FOMCは今回も、フェデラルファンド(FF)金利の誘導目標レンジを3.5~3.75%に据え置いた。ただし、引き上げを支持する反対票が3票あった。最近インフレのペースが鈍っている兆候がある一方で、エネルギー価格ショック再来の可能性や人工知能(AI)革命、関税政策の変化など複雑な状況を考えると、この判断について疑問を呈するのは困難だ。反対票の存在は、これらの問題について健全な議論が行われたことを示唆している。
ウォーシュ氏がFOMC後に行った記者会見もまた、FRBの方針に関する「フォワードガイダンス」が示されなくても示唆に富むものだった。重要なメッセージの一つは、FRBのインフレ目標は2%であって、2%を少し上回る水準でも、2%台でもないということだ。FRBは、インフレ目標は曖昧にしておくべきだとする外部エコノミストからの誘惑を定期的に受けるため、ウォーシュ氏が目標を明確にしたことは重要な意味を持つ。
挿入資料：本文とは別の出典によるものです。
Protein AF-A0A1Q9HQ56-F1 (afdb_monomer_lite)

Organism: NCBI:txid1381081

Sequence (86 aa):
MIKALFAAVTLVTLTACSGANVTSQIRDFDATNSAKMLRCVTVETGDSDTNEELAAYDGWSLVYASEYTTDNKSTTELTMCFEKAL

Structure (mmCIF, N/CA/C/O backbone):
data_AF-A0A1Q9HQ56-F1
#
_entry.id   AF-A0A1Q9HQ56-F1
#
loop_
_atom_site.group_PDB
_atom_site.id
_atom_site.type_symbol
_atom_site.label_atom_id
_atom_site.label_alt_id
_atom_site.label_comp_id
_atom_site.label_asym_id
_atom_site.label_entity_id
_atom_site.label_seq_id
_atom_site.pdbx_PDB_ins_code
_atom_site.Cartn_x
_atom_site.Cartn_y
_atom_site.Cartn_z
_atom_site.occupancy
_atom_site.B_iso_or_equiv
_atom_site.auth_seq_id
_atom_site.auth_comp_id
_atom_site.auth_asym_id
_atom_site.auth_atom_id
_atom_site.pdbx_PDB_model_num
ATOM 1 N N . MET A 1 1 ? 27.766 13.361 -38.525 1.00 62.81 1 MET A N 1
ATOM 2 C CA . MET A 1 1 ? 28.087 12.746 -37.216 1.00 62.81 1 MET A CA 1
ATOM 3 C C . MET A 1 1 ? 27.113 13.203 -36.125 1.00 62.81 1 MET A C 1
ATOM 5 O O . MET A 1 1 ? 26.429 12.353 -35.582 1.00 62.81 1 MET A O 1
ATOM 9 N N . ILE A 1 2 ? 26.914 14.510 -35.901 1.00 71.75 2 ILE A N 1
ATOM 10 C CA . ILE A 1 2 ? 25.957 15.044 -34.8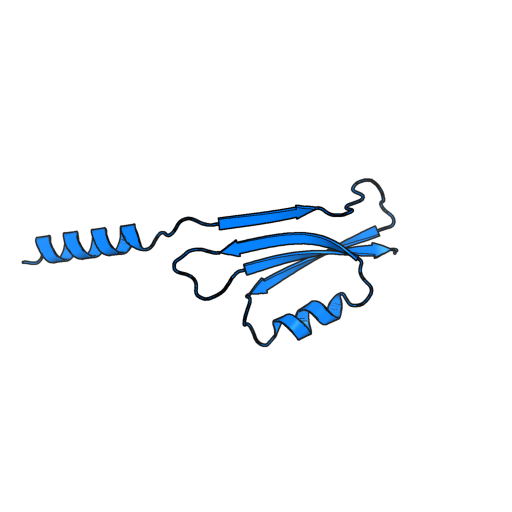97 1.00 71.75 2 ILE A CA 1
ATOM 11 C C . ILE A 1 2 ? 24.494 14.595 -35.096 1.00 71.75 2 ILE A C 1
ATOM 13 O O . ILE A 1 2 ? 23.819 14.265 -34.129 1.00 71.75 2 ILE A O 1
ATOM 17 N N . LYS A 1 3 ? 24.002 14.518 -36.342 1.00 73.94 3 LYS A N 1
ATOM 18 C CA . LYS A 1 3 ? 22.614 14.100 -36.629 1.00 73.94 3 LYS A CA 1
ATOM 19 C C . LYS A 1 3 ? 22.317 12.642 -36.240 1.00 73.94 3 LYS A C 1
ATOM 21 O O . LYS A 1 3 ? 21.226 12.351 -35.771 1.00 73.94 3 LYS A O 1
ATOM 26 N N . ALA A 1 4 ? 23.293 11.746 -36.408 1.00 78.12 4 ALA A N 1
ATOM 27 C CA . ALA A 1 4 ? 23.161 10.341 -36.016 1.00 78.12 4 ALA A CA 1
ATOM 28 C C . ALA A 1 4 ? 23.209 10.175 -34.488 1.00 78.12 4 ALA A C 1
ATOM 30 O O . ALA A 1 4 ? 22.482 9.356 -33.939 1.00 78.12 4 ALA A O 1
ATOM 31 N N . LEU A 1 5 ? 24.007 11.007 -33.809 1.00 79.75 5 LEU A N 1
ATOM 32 C CA . LEU A 1 5 ? 24.061 11.054 -32.349 1.00 79.75 5 LEU A CA 1
ATOM 33 C C . LEU A 1 5 ? 22.720 11.513 -31.756 1.00 79.75 5 LEU A C 1
ATOM 35 O O . LEU A 1 5 ? 22.209 10.880 -30.840 1.00 79.75 5 LEU A O 1
ATOM 39 N N . PHE A 1 6 ? 22.113 12.559 -32.326 1.00 80.56 6 PHE A N 1
ATOM 40 C CA . PHE A 1 6 ? 20.793 13.036 -31.903 1.00 80.56 6 PHE A CA 1
ATOM 41 C C . PHE A 1 6 ? 19.703 11.974 -32.095 1.00 80.56 6 PHE A C 1
ATOM 43 O O . PHE A 1 6 ? 18.930 11.728 -31.177 1.00 80.56 6 PHE A O 1
ATOM 50 N N . ALA A 1 7 ? 19.680 11.299 -33.249 1.00 82.38 7 ALA A N 1
ATOM 51 C CA . ALA A 1 7 ? 18.708 10.240 -33.516 1.00 82.38 7 ALA A CA 1
ATOM 52 C C . ALA A 1 7 ? 18.842 9.053 -32.544 1.00 82.38 7 ALA A C 1
ATOM 54 O O . ALA A 1 7 ? 17.834 8.531 -32.072 1.00 82.38 7 ALA A O 1
ATOM 55 N N . ALA A 1 8 ? 20.074 8.656 -32.206 1.00 81.81 8 ALA A N 1
ATOM 56 C CA . ALA A 1 8 ? 20.326 7.588 -31.241 1.00 81.81 8 ALA A CA 1
ATOM 57 C C . ALA A 1 8 ? 19.874 7.972 -29.822 1.00 81.81 8 ALA A C 1
ATOM 59 O O . ALA A 1 8 ? 19.216 7.176 -29.161 1.00 81.81 8 ALA A O 1
ATOM 60 N N . VAL A 1 9 ? 20.158 9.201 -29.375 1.00 84.00 9 VAL A N 1
ATOM 61 C CA . VAL A 1 9 ? 19.714 9.697 -28.059 1.00 84.00 9 VAL A CA 1
ATOM 62 C C . VAL A 1 9 ? 18.189 9.713 -27.969 1.00 84.00 9 VAL A C 1
ATOM 64 O O . VAL A 1 9 ? 17.637 9.217 -26.991 1.00 84.00 9 VAL A O 1
ATOM 67 N N . THR A 1 10 ? 17.497 10.202 -29.002 1.00 79.38 10 THR A N 1
ATOM 68 C CA . THR A 1 10 ? 16.029 10.222 -29.014 1.00 79.38 10 THR A CA 1
ATOM 69 C C . THR A 1 10 ? 15.438 8.812 -28.940 1.00 79.38 10 THR A C 1
ATOM 71 O O . THR A 1 10 ? 14.527 8.584 -28.143 1.00 79.38 10 THR A O 1
ATOM 74 N N . LEU A 1 11 ? 15.978 7.843 -29.691 1.00 77.19 11 LEU A N 1
ATOM 75 C CA . LEU A 1 11 ? 15.510 6.45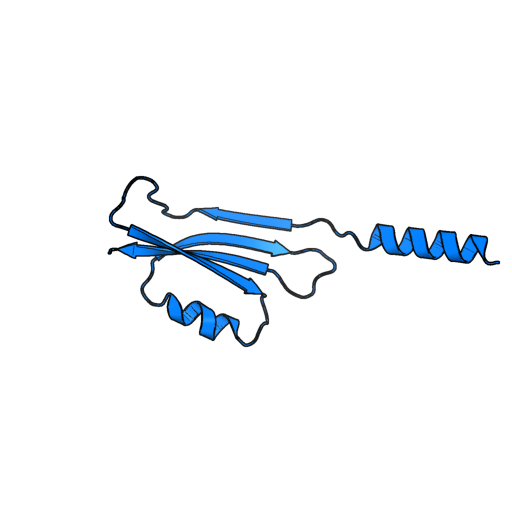2 -29.622 1.00 77.19 11 LEU A CA 1
ATOM 76 C C . LEU A 1 11 ? 15.688 5.841 -28.224 1.00 77.19 11 LEU A C 1
ATOM 78 O O . LEU A 1 11 ? 14.763 5.211 -27.720 1.00 77.19 11 LEU A O 1
ATOM 82 N N . VAL A 1 12 ? 16.840 6.064 -27.584 1.00 76.94 12 VAL A N 1
ATOM 83 C CA . VAL A 1 12 ? 17.126 5.544 -26.235 1.00 76.94 12 VAL A CA 1
ATOM 84 C C . VAL A 1 12 ? 16.175 6.152 -25.198 1.00 76.94 12 VAL A C 1
ATOM 86 O O . VAL A 1 12 ? 15.674 5.443 -24.326 1.00 76.94 12 VAL A O 1
ATOM 89 N N . THR A 1 13 ? 15.856 7.446 -25.319 1.00 73.75 13 THR A N 1
ATOM 90 C CA . THR A 1 13 ? 14.905 8.107 -24.408 1.00 73.75 13 THR A CA 1
ATOM 91 C C . THR A 1 13 ? 13.463 7.629 -24.580 1.00 73.75 13 THR A C 1
ATOM 93 O O . THR A 1 13 ? 12.734 7.565 -23.598 1.00 73.75 13 THR A O 1
ATOM 96 N N . LEU A 1 14 ? 13.052 7.234 -25.791 1.00 68.94 14 LEU A N 1
ATOM 97 C CA . LEU A 1 14 ? 11.716 6.677 -26.044 1.00 68.94 14 LEU A CA 1
ATOM 98 C C . LEU A 1 14 ? 11.560 5.267 -25.457 1.00 68.94 14 LEU A C 1
ATOM 100 O O . LEU A 1 14 ? 10.485 4.922 -24.976 1.00 68.94 14 LEU A O 1
ATOM 104 N N . THR A 1 15 ? 12.630 4.467 -25.448 1.00 67.88 15 THR A N 1
ATOM 105 C CA . THR A 1 15 ? 12.628 3.131 -24.824 1.00 67.88 15 THR A CA 1
ATOM 106 C C . THR A 1 15 ? 12.714 3.162 -23.298 1.00 67.88 15 THR A C 1
ATOM 108 O O . THR A 1 15 ? 12.535 2.131 -22.660 1.00 67.88 15 THR A O 1
ATOM 111 N N . ALA A 1 16 ? 12.978 4.327 -22.696 1.00 65.25 16 ALA A N 1
ATOM 112 C CA . ALA A 1 16 ? 13.027 4.475 -21.244 1.00 65.25 16 ALA A CA 1
ATOM 113 C C . ALA A 1 16 ? 11.631 4.530 -20.593 1.00 65.25 16 ALA A C 1
ATOM 115 O O . ALA A 1 16 ? 11.529 4.407 -19.375 1.00 65.25 16 ALA A O 1
ATOM 116 N N . CYS A 1 17 ? 10.556 4.685 -21.371 1.00 70.94 17 CYS A N 1
ATOM 117 C CA . CYS A 1 17 ? 9.187 4.540 -20.882 1.00 70.94 17 CYS A CA 1
ATOM 118 C C . CYS A 1 17 ? 8.796 3.054 -20.888 1.00 70.94 17 CYS A C 1
ATOM 120 O O . CYS A 1 17 ? 8.373 2.530 -21.916 1.00 70.94 17 CYS A O 1
ATOM 122 N N . SER A 1 18 ? 8.945 2.372 -19.749 1.00 80.12 18 SER A N 1
ATOM 123 C CA . SER A 1 18 ? 8.360 1.040 -19.553 1.00 80.12 18 SER A CA 1
ATOM 124 C C . SER A 1 18 ? 6.883 1.164 -19.163 1.00 80.12 18 SER A C 1
ATOM 126 O O . SER A 1 18 ? 6.470 2.144 -18.535 1.00 80.12 18 SER A O 1
ATOM 128 N N . GLY A 1 19 ? 6.077 0.188 -19.586 1.00 76.56 19 GLY A N 1
ATOM 129 C CA . GLY A 1 19 ? 4.673 0.108 -19.208 1.00 76.56 19 GLY A CA 1
ATOM 130 C C . GLY A 1 19 ? 4.527 -0.057 -17.698 1.00 76.56 19 GLY A C 1
ATOM 131 O O . GLY A 1 19 ? 5.254 -0.825 -17.074 1.00 76.56 19 GLY A O 1
ATOM 132 N N . ALA A 1 20 ? 3.575 0.665 -17.115 1.00 82.06 20 ALA A N 1
ATOM 133 C CA . ALA A 1 20 ? 3.224 0.484 -15.717 1.00 82.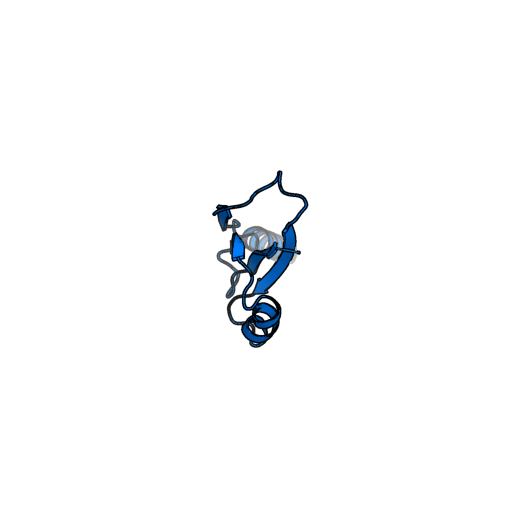06 20 ALA A CA 1
ATOM 134 C C . ALA A 1 20 ? 2.327 -0.743 -15.553 1.00 82.06 20 ALA A C 1
ATOM 136 O O . ALA A 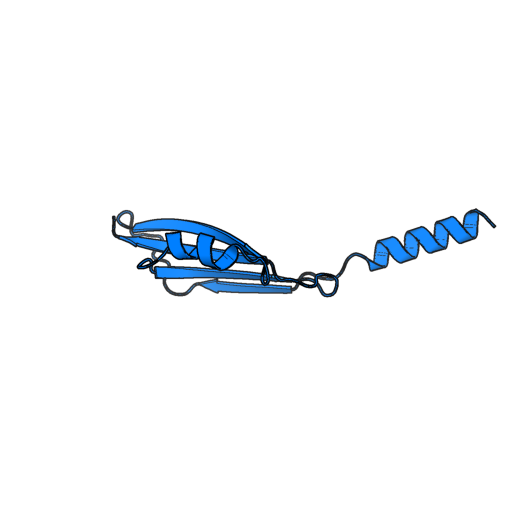1 20 ? 1.273 -0.837 -16.188 1.00 82.06 20 ALA A O 1
ATOM 137 N N . ASN A 1 21 ? 2.725 -1.652 -14.673 1.00 83.00 21 ASN A N 1
ATOM 138 C CA . ASN A 1 21 ? 1.862 -2.692 -14.151 1.00 83.00 21 ASN A CA 1
ATOM 139 C C . ASN A 1 21 ? 1.253 -2.196 -12.838 1.00 83.00 21 ASN A C 1
ATOM 141 O O . ASN A 1 21 ? 1.975 -1.869 -11.894 1.00 83.00 21 ASN A O 1
ATOM 145 N N . VAL A 1 22 ? -0.077 -2.117 -12.810 1.00 85.62 22 VAL A N 1
ATOM 146 C CA . VAL A 1 22 ? -0.842 -1.681 -11.643 1.00 85.62 22 VAL A CA 1
ATOM 147 C C . VAL A 1 22 ? -1.765 -2.808 -11.226 1.00 85.62 22 VAL A C 1
ATOM 149 O O . VAL A 1 22 ? -2.649 -3.207 -11.984 1.00 85.62 22 VAL A O 1
ATOM 152 N N . THR A 1 23 ? -1.580 -3.296 -10.006 1.00 88.50 23 THR A N 1
ATOM 153 C CA . THR A 1 23 ? -2.509 -4.230 -9.364 1.00 88.50 23 THR A CA 1
ATOM 154 C C . THR A 1 23 ? -3.175 -3.531 -8.194 1.00 88.50 23 THR A C 1
ATOM 156 O O . THR A 1 23 ? -2.526 -2.778 -7.472 1.00 88.50 23 THR A O 1
ATOM 159 N N . SER A 1 24 ? -4.476 -3.736 -8.010 1.00 89.12 24 SER A N 1
ATOM 160 C CA . SER A 1 24 ? -5.212 -3.185 -6.875 1.00 89.12 24 SER A CA 1
ATOM 161 C C . SER A 1 24 ? -6.235 -4.180 -6.345 1.00 89.12 24 SER A C 1
ATOM 163 O O . SER A 1 24 ? -6.784 -4.998 -7.086 1.00 89.12 24 SER A O 1
ATOM 165 N N . GLN A 1 25 ? -6.456 -4.142 -5.034 1.00 88.69 25 GLN A N 1
ATOM 166 C CA . GLN A 1 25 ? -7.385 -5.015 -4.325 1.00 88.69 25 GLN A CA 1
ATOM 167 C C . GLN A 1 25 ? -8.129 -4.203 -3.263 1.00 88.69 25 GLN A C 1
ATOM 169 O O . GLN A 1 25 ? -7.508 -3.611 -2.379 1.00 88.69 25 GLN A O 1
ATOM 174 N N . ILE A 1 26 ? -9.461 -4.206 -3.335 1.00 88.12 26 ILE A N 1
ATOM 175 C CA . ILE A 1 26 ? -10.348 -3.707 -2.276 1.00 88.12 26 ILE A CA 1
ATOM 176 C C . ILE A 1 26 ? -10.840 -4.925 -1.497 1.00 88.12 26 ILE A C 1
ATOM 178 O O . ILE A 1 26 ? -11.319 -5.881 -2.107 1.00 88.12 26 ILE A O 1
ATOM 182 N N . ARG A 1 27 ? -10.709 -4.910 -0.168 1.00 79.38 27 ARG A N 1
ATOM 183 C CA . ARG A 1 27 ? -11.072 -6.061 0.677 1.00 79.38 27 ARG A CA 1
ATOM 184 C C . ARG A 1 27 ? -12.411 -5.886 1.381 1.00 79.38 27 ARG A C 1
ATOM 186 O O . ARG A 1 27 ? -13.285 -6.723 1.205 1.00 79.38 27 ARG A O 1
ATOM 193 N N . ASP A 1 28 ? -12.549 -4.827 2.174 1.00 76.44 28 ASP A N 1
ATOM 194 C CA . ASP A 1 28 ? -13.706 -4.636 3.062 1.00 76.44 28 ASP A CA 1
ATOM 195 C C . ASP A 1 28 ? -13.933 -3.146 3.373 1.00 76.44 28 ASP A C 1
ATOM 197 O O . ASP A 1 28 ? -14.028 -2.718 4.521 1.00 76.44 28 ASP A O 1
ATOM 201 N N . PHE A 1 29 ? -13.909 -2.323 2.321 1.00 78.56 29 PHE A N 1
ATOM 202 C CA . PHE A 1 29 ? -14.125 -0.884 2.438 1.00 78.56 29 PHE A CA 1
ATOM 203 C C . PHE A 1 29 ? -15.616 -0.586 2.632 1.00 78.56 29 PHE A C 1
ATOM 205 O O . PHE A 1 29 ? -16.420 -0.800 1.721 1.00 78.56 29 PHE A O 1
ATOM 212 N N . ASP A 1 30 ? -15.981 -0.058 3.801 1.00 78.25 30 ASP A N 1
ATOM 213 C CA . ASP A 1 30 ? -17.350 0.369 4.093 1.00 78.25 30 ASP A CA 1
ATOM 214 C C . ASP A 1 30 ? -17.486 1.874 3.853 1.00 78.25 30 ASP A C 1
ATOM 216 O O . ASP A 1 30 ? -17.394 2.694 4.767 1.00 78.25 30 ASP A O 1
ATOM 220 N N . ALA A 1 31 ? -17.754 2.229 2.596 1.00 75.00 31 ALA A N 1
ATOM 221 C CA . ALA A 1 31 ? -17.913 3.612 2.149 1.00 75.00 31 ALA A CA 1
ATOM 222 C C . ALA A 1 31 ? -19.058 4.377 2.843 1.00 75.00 31 ALA A C 1
ATOM 224 O O . ALA A 1 31 ? -19.192 5.587 2.655 1.00 75.00 31 ALA A O 1
ATOM 225 N N . THR A 1 32 ? -19.924 3.683 3.585 1.00 78.56 32 THR A N 1
ATOM 226 C CA . THR A 1 32 ? -21.157 4.247 4.149 1.00 78.56 32 THR A CA 1
ATOM 227 C C . THR A 1 32 ? -21.090 4.482 5.652 1.00 78.56 32 THR A C 1
ATOM 229 O O . THR A 1 32 ? -21.965 5.146 6.211 1.00 78.56 32 THR A O 1
ATOM 232 N N . ASN A 1 33 ? -20.043 3.992 6.314 1.00 80.19 33 ASN A N 1
ATOM 233 C CA . ASN A 1 33 ? -19.909 4.073 7.757 1.00 80.19 33 ASN A CA 1
ATOM 234 C C . ASN A 1 33 ? -19.015 5.241 8.179 1.00 80.19 33 ASN A C 1
ATOM 236 O O . ASN A 1 33 ? -17.792 5.139 8.249 1.00 80.19 33 ASN A O 1
ATOM 240 N N . SER A 1 34 ? -19.652 6.356 8.541 1.00 79.38 34 SER A N 1
ATOM 241 C CA . SER A 1 34 ? -18.967 7.557 9.033 1.00 79.38 34 SER A CA 1
ATOM 242 C C . SER A 1 34 ? -18.287 7.384 10.399 1.00 79.38 34 SER A C 1
ATOM 244 O O . SER A 1 34 ? -17.619 8.309 10.854 1.00 79.38 34 SER A O 1
ATOM 246 N N . ALA A 1 35 ? -18.468 6.245 11.079 1.00 84.00 35 ALA A N 1
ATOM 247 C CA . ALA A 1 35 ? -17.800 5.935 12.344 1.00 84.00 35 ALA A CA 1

ウォーシュ氏はまた、フォワードガイダンスを示さない方針が機能していることを示唆した。投資家は、ウォーシュ氏が議長として初めて臨んだ6月のFOMC以降、FRBに誘導されることなく、いかにリスクを織り込むかを学び直さなくてはならなくなった。その結果の一つは債券利回りが全年限で上昇していることだ。そして、もう一つの結果はドル高が緩やかに進んだことだ。